L’œuvre devient peu à peu un vaste jardin forteresse. Il s’anime d’un imaginaire capable de laisser apparaître le « noeud obscur » dont chacun ne cesse de se trouver porteur et le cercle des temps au sein de la rétention de coulées, de glissements. En une combinaison subtile de spiritualité et de sensualité, dans l’affrontement du vide et du plein, Eva Ducret met à jour les poussées troubles de forces indicibles. Elle rend littéralement palpable l’accord du dehors et du dedans. Le plaisir tranquille à seulement être et l’univers d’harmonie dans lequel on pourrait presque glisser si on ne mesurait pas l’ironie qui se tapit derrière. Et si son travail peut apparaître comme une sorte d’utopie - qui paraît avoir pris forme tangible dans de paisibles jardins enchantés dont l’Italie regorge - il n’en demeure pas moins que ce qu’en fait l’artiste – à savoir des lieux du lieu – laisse surgir sous l’idylle apparente certaines hauteurs tragiques. Car si tout se réunit en assemblages cohérents en même temps, par les multiples fragments, tout demeure en éclatement. Ajoutons que certaines de ses têtes en calcaire ne manquent pas d’exhalent leurs douleurs et leurs plaintes comme dans certains ossuaires napolitains.

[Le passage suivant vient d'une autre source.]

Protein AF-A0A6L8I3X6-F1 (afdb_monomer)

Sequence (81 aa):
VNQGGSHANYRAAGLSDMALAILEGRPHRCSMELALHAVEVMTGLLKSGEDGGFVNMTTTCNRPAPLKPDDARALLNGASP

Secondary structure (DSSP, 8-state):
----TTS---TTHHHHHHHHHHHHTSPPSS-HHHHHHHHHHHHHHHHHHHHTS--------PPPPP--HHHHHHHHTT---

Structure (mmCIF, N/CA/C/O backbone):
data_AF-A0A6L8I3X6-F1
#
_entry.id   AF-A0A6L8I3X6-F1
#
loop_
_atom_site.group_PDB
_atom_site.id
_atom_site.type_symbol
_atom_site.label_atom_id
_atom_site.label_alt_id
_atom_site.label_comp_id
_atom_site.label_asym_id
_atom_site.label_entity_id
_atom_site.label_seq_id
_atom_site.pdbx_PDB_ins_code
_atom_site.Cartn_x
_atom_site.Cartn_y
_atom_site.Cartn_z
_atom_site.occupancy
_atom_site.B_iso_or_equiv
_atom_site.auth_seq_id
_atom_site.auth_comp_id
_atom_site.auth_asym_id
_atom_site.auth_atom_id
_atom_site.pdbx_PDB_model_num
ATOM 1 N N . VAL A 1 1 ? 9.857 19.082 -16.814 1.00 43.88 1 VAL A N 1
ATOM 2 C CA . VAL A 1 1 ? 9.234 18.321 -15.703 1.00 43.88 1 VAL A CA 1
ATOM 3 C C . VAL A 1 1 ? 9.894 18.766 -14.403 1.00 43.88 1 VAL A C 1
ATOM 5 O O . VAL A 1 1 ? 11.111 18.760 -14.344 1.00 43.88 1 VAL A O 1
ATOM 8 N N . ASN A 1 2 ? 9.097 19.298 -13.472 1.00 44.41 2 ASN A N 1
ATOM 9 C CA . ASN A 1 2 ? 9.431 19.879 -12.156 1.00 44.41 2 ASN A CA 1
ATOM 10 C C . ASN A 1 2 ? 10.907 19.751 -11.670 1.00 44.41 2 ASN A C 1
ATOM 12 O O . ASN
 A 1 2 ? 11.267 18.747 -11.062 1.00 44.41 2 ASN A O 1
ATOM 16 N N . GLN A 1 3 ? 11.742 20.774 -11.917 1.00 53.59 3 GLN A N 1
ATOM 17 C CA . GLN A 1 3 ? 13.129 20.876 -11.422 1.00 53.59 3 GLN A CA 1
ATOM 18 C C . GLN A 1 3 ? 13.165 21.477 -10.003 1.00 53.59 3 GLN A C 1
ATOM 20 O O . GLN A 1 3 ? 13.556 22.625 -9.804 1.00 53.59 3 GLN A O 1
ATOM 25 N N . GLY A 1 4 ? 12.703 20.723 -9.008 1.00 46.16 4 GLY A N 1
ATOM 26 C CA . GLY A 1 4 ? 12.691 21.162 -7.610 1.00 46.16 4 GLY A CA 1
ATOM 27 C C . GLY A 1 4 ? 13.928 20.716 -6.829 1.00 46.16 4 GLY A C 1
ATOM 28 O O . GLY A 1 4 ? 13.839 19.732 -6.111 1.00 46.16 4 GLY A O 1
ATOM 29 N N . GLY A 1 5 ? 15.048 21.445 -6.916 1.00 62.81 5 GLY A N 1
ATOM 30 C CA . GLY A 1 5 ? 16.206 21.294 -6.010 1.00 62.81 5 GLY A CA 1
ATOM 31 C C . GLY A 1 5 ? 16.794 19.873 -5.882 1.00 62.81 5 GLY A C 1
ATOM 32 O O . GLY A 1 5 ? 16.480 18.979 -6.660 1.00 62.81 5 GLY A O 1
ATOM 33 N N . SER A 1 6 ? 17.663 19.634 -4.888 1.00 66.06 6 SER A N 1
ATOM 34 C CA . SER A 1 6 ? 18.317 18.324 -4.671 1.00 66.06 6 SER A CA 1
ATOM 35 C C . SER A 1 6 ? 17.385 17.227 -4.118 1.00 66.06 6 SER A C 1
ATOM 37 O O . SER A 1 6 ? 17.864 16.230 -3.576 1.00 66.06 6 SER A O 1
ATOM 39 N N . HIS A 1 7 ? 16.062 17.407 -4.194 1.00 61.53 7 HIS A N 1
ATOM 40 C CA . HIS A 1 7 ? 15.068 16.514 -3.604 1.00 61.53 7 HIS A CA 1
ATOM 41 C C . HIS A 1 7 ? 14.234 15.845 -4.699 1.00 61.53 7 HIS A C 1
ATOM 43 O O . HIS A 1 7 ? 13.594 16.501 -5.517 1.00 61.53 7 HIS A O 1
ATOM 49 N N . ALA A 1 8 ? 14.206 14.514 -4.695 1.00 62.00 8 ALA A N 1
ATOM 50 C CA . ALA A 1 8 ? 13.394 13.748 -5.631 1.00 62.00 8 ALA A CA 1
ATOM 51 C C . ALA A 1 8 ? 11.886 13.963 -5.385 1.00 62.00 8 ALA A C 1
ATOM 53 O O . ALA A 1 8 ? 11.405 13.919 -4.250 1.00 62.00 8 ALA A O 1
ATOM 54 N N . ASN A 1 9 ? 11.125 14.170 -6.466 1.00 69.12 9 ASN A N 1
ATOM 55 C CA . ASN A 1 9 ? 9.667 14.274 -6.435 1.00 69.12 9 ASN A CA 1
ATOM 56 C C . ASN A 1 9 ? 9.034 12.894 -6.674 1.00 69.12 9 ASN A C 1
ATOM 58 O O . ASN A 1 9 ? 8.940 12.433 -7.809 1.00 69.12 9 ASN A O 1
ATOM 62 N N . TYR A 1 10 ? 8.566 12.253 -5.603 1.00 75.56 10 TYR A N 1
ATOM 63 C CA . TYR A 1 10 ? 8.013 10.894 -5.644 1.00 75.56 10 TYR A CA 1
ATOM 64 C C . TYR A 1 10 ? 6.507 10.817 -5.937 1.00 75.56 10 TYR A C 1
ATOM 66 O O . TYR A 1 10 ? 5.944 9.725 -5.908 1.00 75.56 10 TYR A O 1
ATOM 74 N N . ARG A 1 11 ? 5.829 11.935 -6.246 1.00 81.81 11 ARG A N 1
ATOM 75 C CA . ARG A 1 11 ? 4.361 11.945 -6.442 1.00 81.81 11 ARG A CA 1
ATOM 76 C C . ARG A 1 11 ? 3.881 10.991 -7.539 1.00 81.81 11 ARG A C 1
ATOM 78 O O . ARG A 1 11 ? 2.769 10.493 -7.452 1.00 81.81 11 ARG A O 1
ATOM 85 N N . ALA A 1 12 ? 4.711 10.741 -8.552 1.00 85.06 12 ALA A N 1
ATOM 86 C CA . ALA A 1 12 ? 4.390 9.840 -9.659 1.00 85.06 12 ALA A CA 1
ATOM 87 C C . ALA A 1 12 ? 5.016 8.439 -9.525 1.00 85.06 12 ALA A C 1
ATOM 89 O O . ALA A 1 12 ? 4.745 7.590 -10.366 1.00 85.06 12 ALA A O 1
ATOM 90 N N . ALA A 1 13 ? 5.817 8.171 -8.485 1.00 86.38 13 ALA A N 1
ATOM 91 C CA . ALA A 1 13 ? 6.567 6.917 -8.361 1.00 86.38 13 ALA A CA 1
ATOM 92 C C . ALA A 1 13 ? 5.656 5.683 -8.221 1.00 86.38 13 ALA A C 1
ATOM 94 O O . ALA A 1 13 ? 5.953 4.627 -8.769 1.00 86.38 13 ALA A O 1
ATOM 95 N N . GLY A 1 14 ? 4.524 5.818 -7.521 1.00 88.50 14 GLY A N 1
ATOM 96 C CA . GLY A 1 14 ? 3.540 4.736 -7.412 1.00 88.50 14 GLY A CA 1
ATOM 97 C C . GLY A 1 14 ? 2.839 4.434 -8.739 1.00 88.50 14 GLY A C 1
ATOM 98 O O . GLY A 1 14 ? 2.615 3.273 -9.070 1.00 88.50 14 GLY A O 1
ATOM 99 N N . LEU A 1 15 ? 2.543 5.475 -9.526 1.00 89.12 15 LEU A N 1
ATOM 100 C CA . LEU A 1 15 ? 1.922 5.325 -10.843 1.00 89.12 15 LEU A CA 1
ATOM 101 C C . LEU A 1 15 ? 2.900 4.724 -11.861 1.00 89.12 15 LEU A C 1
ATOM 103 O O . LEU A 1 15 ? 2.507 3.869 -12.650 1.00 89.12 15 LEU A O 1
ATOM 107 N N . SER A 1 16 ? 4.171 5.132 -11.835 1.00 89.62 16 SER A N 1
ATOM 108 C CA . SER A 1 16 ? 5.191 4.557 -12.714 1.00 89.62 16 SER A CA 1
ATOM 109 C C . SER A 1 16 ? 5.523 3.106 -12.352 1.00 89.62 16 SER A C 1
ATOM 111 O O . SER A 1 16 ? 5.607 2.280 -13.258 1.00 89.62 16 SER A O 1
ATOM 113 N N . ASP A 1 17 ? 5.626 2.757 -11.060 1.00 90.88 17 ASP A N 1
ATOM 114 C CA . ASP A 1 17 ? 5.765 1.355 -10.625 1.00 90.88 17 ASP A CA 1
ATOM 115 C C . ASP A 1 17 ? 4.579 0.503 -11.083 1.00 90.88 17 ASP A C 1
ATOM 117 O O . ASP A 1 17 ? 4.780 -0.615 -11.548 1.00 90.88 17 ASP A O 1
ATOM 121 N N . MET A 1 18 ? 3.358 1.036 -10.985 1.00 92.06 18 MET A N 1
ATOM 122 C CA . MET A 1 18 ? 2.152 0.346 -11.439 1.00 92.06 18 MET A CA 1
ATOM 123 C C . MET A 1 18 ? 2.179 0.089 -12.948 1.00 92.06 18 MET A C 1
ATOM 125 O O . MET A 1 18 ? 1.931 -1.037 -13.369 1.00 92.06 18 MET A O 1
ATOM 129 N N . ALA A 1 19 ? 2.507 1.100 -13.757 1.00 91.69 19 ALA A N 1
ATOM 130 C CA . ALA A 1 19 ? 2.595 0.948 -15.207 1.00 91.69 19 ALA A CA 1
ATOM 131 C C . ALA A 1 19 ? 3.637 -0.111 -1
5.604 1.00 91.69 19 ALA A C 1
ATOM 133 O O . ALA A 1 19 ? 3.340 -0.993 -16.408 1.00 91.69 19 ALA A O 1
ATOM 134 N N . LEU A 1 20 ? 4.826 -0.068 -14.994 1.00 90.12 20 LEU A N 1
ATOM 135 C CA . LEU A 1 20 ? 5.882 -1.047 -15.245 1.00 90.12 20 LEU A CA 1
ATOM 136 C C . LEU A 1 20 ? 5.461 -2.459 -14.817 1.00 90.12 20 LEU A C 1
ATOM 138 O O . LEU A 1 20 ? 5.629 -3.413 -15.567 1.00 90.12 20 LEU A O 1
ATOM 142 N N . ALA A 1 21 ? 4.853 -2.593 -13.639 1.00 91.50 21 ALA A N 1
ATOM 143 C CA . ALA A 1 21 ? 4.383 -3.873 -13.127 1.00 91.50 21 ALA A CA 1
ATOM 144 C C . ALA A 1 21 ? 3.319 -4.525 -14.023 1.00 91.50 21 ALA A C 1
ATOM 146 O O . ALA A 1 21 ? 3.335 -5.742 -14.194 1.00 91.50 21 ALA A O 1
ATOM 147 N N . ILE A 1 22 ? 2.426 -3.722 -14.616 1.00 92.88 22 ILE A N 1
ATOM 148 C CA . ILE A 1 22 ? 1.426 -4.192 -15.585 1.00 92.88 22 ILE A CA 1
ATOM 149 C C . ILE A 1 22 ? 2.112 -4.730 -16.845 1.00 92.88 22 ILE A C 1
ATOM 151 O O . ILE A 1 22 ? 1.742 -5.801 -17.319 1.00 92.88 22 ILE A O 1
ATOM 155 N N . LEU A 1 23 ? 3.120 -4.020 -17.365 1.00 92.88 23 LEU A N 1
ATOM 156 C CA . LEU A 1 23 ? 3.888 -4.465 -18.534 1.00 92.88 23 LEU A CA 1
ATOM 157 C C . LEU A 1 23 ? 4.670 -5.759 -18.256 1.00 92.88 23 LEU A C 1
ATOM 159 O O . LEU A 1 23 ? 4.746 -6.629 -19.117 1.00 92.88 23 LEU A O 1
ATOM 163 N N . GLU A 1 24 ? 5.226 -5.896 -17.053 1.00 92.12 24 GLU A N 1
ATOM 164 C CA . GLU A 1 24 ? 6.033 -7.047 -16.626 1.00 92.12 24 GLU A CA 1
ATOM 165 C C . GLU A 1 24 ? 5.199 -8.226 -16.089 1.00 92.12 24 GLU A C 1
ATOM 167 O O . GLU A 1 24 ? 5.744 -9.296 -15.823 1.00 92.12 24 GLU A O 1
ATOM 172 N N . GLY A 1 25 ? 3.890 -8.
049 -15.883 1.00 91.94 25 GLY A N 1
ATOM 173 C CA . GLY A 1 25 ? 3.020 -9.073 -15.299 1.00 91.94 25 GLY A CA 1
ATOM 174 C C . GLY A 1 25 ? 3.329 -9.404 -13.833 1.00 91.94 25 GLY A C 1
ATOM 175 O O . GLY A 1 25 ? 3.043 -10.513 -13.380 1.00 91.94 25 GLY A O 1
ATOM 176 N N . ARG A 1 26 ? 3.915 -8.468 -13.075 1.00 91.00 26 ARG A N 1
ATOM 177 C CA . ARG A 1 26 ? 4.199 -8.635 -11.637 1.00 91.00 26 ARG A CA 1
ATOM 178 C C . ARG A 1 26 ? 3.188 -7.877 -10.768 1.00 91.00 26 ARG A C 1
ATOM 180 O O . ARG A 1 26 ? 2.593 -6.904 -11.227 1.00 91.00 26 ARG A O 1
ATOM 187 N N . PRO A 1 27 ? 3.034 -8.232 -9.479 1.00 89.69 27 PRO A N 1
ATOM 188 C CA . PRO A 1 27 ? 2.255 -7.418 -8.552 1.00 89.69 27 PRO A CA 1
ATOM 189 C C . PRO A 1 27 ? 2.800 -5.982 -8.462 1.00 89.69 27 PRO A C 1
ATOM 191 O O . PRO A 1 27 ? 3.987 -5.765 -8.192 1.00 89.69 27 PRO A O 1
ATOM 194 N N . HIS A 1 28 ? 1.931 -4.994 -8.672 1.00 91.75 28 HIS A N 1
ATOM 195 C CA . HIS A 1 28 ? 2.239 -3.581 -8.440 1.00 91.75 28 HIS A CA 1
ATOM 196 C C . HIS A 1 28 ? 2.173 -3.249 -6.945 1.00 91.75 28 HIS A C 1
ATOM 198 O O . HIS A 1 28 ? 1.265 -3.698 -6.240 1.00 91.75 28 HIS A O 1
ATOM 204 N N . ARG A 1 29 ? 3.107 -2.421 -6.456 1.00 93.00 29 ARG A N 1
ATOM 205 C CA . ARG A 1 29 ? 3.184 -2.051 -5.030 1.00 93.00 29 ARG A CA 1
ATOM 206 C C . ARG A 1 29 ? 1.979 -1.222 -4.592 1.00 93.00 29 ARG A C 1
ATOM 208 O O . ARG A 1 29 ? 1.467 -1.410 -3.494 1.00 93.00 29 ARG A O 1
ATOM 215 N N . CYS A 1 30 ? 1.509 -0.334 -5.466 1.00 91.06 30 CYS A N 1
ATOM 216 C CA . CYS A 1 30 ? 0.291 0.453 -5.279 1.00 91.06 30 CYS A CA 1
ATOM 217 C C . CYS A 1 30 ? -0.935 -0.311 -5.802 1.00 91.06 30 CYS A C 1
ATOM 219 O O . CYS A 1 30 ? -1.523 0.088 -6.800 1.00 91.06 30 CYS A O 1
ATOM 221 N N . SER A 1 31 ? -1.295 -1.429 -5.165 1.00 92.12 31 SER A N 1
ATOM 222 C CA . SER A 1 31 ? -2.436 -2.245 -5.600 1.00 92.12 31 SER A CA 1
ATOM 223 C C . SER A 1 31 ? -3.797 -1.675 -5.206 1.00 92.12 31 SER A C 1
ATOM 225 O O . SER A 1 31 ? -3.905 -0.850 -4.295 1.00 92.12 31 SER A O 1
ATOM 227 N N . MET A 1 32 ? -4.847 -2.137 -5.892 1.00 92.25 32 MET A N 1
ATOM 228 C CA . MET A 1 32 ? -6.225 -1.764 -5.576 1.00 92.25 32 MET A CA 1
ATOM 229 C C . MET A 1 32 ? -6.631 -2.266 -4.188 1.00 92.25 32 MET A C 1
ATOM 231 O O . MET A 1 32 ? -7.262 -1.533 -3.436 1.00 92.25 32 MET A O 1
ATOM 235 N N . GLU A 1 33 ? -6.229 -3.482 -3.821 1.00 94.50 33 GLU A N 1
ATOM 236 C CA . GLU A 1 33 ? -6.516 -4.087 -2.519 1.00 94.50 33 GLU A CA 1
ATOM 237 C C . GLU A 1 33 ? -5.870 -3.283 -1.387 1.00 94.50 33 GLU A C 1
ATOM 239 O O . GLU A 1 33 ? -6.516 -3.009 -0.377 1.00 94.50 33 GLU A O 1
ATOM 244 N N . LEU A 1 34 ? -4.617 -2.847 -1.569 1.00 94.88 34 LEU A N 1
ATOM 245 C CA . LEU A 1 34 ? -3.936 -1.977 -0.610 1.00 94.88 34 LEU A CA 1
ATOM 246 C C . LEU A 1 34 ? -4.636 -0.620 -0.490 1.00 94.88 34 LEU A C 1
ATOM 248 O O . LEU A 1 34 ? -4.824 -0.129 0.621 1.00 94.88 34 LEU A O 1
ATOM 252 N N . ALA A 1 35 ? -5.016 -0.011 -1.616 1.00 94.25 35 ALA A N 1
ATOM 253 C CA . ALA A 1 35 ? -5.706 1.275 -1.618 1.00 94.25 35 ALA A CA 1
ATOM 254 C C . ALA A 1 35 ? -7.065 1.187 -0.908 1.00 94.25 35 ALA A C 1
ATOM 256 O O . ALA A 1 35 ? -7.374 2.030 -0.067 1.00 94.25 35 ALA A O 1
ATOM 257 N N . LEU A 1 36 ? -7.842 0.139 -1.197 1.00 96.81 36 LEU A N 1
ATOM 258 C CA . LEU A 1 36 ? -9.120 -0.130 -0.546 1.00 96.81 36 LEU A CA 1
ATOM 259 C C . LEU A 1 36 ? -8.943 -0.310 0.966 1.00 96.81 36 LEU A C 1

Eva Ducret suggère magnifiquement la confusion, le trouble et également une crainte diffuse venue d’un savoir ancien transmis par les femmes de son pays ancestral. La « fiction » plastique se raccorde aux mythes primitifs, à des récits éternels et païens qui dévoilent la face cachée de l’humanité. En ce sens les délocalisations de l’artiste ne sont pas des absences de lieu. Elles deviennent son déplacement producteur de paradoxes. La plasticienne crée par empreintes, façonnages, accrochages une réserve de monde d’où surgissent des effluves d’images plus que des images elle-même. D’autant que l’œuvre rend visible la structure matérielle qui la crée. Bien loin d’une idéalisation influencée par la rêverie le travail de la créatrice reste le peuplement paradoxal par la splendide limpidité du presque rien (monochromatique très souvent).
L’artiste n’utilise pas les tendances réparatrices de l’image. Elle détourne celle-ci de sa pseudo-réalité, de ses douces certitudes pour décacheter ce qu’elle peut montrer lorsqu’elle ne se contente pas d’épouser une vision à l’échelle de la perception courante. L’image créée travaille donc la présence autrement. Elle s’oppose à toute stéréotypie de représentation. L’agencement, la stratégie de la puissance imageante vont à l’encontre de son mouvement "naturel". Apparaît bien autre chose que de la ressemblance. En ce sens Eva Ducret reste une exploratrice des limites de l’image. Cette dernière n’est plus une surface, mais un caveau ouvert. Le monde et son absence ne font plus qu’un. En conséquence, tentant l’approche des instants, mais ne cherchant jamais la ressemblance, l’artiste nous entraîne du côté du commencement et de la re-naissance.